L'érotisme est à la sexualité ce que la gastronomie est à la nourriture: un supplément d'âme.

Bioéthique


La bioéthique est un souci récent dans un monde où, depuis peu, on se retrouve devant des questions inédites qui renvoient à la possibilité d'un corps faustien, post-chrétien, élargi par la technique et les potentialités biologiques annoncées.

Envisageons la bioéthique comme un combat hédoniste pour lequel le plaisir s'entend comme l'évitement du déplaisir, la conjuration de la douleur, de la souffrance et de la peine subie par le corps.

Le techniquement faisable n'est pas toujours moralement défendable, et de loin, mais la science n'est pas mauvaise en soi: elle l'est en fonction des causes servies.

Une bioéthique nominaliste défend l'artifice pour pallier la nature: là où cette dernière manque sur le terrain hédoniste (un amoindrissement du corps, une douleur, une souffrance, un affaissement des potentialités de la chair, la perspective d'une affection handicapante, une maladie, etc.), elle est compensée par l'artifice qui vient en aide, qui propose un recours. Toute prothèse est bienvenue qui augmente le corps, le soutient et le supporte, l'élargit, le décuple et multiplie ses possibilités.
Cette éthique théorique suppose donc une morale pratique dont les vertus sont simples: vertueux ce qui augmente un plaisir et diminue une souffrance; vicieux ce qui augmente les souffrances, les entretient ou ne lutte pas contre.
La réappropriation de soi est l'épicentre de ce projet: notre corps nous appartient, il n'est en rien propriété divine ou machine transcendante.
Le cerveau constitue l'identité de l'être. Nous sommes notre cerveau. Quand le développement neuronal est à ce point insuffisant qu'il ne permet pas une interaction de l'être en soi et soi, soi et les autres, soi et le monde, qu'il n'y a pas de possibilité de réaction aux stimuli de plaisir et de déplaisir venus de son extérieur, alors il y a du vivant, certes, mais l'humain n'est pas là. Dans le cas du foetus avant la vingt-cinquième semaine, dans celui de l'accidenté au cerveau irrémédiablement endommagé, il paraît légitime d'envisager aussi bien l'avortement que l'euthanasie.
Cette dernière permet une ultime réappropriation de soi jusque dans la mort qui marque le moment ultime de la désappropriation de soi.
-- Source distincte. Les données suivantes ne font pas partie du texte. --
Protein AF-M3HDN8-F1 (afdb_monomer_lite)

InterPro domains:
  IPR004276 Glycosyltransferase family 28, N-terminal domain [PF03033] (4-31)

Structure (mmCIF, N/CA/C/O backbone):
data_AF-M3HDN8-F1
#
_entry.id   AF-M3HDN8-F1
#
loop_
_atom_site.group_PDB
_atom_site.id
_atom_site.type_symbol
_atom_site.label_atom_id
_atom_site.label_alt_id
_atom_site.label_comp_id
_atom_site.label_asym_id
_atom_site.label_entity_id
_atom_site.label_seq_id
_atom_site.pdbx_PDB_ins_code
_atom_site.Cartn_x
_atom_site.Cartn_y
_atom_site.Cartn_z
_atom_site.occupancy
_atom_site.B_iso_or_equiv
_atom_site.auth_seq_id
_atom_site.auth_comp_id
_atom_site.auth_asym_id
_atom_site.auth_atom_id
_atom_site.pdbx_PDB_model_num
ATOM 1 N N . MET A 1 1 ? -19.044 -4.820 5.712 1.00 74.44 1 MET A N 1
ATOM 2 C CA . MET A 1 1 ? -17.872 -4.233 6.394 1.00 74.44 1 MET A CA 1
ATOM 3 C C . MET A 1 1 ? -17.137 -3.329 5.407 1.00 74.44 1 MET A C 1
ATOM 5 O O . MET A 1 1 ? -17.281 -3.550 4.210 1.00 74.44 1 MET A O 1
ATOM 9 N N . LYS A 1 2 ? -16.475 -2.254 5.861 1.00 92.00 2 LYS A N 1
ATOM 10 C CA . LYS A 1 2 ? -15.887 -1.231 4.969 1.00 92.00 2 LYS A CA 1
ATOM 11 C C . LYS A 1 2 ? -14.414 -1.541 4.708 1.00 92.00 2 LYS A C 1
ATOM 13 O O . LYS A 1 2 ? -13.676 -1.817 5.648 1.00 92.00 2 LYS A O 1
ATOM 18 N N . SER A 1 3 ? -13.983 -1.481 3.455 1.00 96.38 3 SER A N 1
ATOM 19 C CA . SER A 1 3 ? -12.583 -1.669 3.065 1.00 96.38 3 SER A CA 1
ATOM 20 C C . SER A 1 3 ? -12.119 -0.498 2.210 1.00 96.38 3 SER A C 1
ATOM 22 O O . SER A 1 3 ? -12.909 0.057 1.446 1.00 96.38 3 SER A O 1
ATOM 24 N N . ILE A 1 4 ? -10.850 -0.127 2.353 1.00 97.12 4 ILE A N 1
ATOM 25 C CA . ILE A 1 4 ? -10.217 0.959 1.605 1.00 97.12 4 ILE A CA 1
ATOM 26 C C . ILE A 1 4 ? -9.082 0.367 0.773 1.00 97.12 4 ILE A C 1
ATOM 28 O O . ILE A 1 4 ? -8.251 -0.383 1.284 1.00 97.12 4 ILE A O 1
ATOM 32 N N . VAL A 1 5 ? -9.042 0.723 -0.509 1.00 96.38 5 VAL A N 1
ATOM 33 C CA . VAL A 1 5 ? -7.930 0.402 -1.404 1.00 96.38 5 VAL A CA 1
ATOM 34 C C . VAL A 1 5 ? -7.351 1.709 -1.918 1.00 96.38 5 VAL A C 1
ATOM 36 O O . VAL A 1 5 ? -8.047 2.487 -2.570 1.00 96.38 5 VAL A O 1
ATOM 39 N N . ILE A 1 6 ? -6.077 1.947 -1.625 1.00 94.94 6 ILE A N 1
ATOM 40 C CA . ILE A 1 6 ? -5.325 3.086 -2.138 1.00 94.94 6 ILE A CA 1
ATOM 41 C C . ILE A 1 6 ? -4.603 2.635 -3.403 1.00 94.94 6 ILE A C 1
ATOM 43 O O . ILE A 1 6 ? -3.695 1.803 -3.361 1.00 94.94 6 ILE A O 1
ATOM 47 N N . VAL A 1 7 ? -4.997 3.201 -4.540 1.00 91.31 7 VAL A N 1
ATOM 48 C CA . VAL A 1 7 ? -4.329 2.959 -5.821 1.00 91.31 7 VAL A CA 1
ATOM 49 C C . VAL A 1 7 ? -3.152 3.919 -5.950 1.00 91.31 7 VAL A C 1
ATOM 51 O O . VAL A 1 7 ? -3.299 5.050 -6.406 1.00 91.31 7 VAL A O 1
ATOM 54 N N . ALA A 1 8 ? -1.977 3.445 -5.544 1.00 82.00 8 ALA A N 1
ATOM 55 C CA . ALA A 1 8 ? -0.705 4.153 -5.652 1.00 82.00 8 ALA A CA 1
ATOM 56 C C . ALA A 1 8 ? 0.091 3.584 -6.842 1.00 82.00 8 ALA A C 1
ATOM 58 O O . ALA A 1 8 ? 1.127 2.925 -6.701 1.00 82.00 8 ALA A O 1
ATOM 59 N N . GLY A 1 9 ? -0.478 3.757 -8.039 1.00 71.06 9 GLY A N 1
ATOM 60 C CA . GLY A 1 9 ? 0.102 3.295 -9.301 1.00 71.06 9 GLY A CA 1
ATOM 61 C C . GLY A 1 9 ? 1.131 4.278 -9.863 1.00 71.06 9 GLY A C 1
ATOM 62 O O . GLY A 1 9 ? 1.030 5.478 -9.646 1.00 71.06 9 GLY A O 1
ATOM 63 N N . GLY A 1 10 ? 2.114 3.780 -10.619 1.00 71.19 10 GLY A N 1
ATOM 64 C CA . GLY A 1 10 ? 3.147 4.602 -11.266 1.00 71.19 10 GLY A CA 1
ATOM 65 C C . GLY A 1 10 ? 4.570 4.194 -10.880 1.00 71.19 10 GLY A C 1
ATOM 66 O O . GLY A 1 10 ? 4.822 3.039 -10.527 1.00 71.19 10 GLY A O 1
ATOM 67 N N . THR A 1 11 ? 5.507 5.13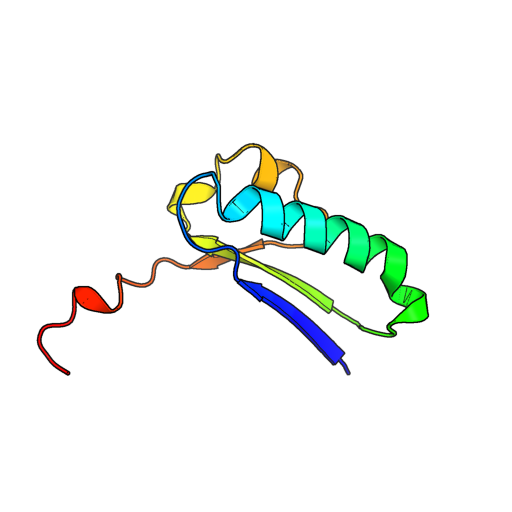5 -10.995 1.00 67.56 11 THR A N 1
ATOM 68 C CA . THR A 1 11 ? 6.905 5.018 -10.545 1.00 67.56 11 THR A CA 1
ATOM 69 C C . THR A 1 11 ? 7.200 6.116 -9.527 1.00 67.56 11 THR A C 1
ATOM 71 O O . THR A 1 11 ? 6.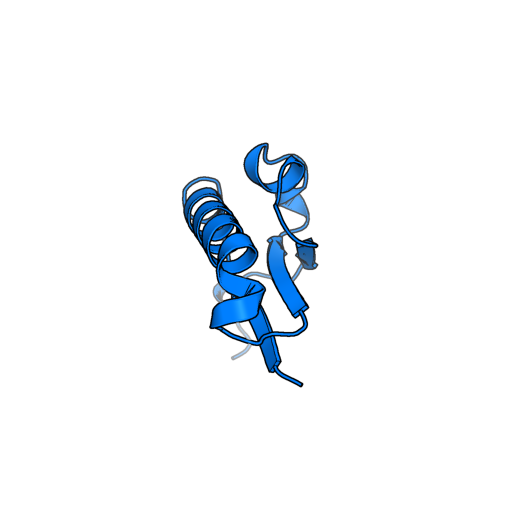817 7.262 -9.764 1.00 67.56 11 THR A O 1
ATOM 74 N N . GLY A 1 12 ? 7.897 5.788 -8.433 1.00 65.00 12 GLY A N 1
ATOM 75 C CA . GLY A 1 12 ? 8.419 6.759 -7.461 1.00 65.00 12 GLY A CA 1
ATOM 76 C C . GLY A 1 12 ? 7.349 7.689 -6.880 1.00 65.00 12 GLY A C 1
ATOM 77 O O . GLY A 1 12 ? 6.608 7.288 -5.993 1.00 65.00 12 GLY A O 1
ATOM 78 N N . GLY A 1 13 ? 7.236 8.910 -7.417 1.00 71.38 13 GLY A N 1
ATOM 79 C CA . GLY A 1 13 ? 6.449 10.019 -6.854 1.00 71.38 13 GLY A CA 1
ATOM 80 C C . GLY A 1 13 ? 4.935 9.815 -6.698 1.00 71.38 13 GLY A C 1
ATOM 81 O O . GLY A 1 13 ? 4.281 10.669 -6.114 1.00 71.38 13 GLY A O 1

Pour le reste, tout ce qui augment la jubilation à être me paraît légitime: les greffes d'organes, de tous les organes, y compris le visage, le cerveau exclus ; les consommations de substances euphorisantes ; les chirurgies esthétiques ; les diagnostics prénataux utiles à l'évitement de pathologies donc de souffrances annoncées ; le clonage thérapeutique ; le clonage des cellules souches ; la thérapie génique ; la médecine prédictive...

Politique


La politique que je propose suppose ce que je nomme le principe de Gulliver: chacun connaît l'histoire de Swift qui montre comment un géant peut être entravé par des Lilliputiens si et seulement si le lien d'une seule de ces petites créatures se trouve associé à une multiplicité d'autres attaches. Le comportement de Gulliver illustre à ravir la leçon de La Boétie: "Soyez résolus de ne plus servir et vous voilà libres." La domination n'existe que par le consentement de ceux qui l'acceptent. Si l'on refuse l'assujettissement, et que l'on est assez nombreux pour cela (leçon de l'association d'égoïstes de Stirner...), alors le pouvoir s'effondre de lui-même, car il ne tient sa force que de notre faiblesse, il n'a de puissance que de notre soumission.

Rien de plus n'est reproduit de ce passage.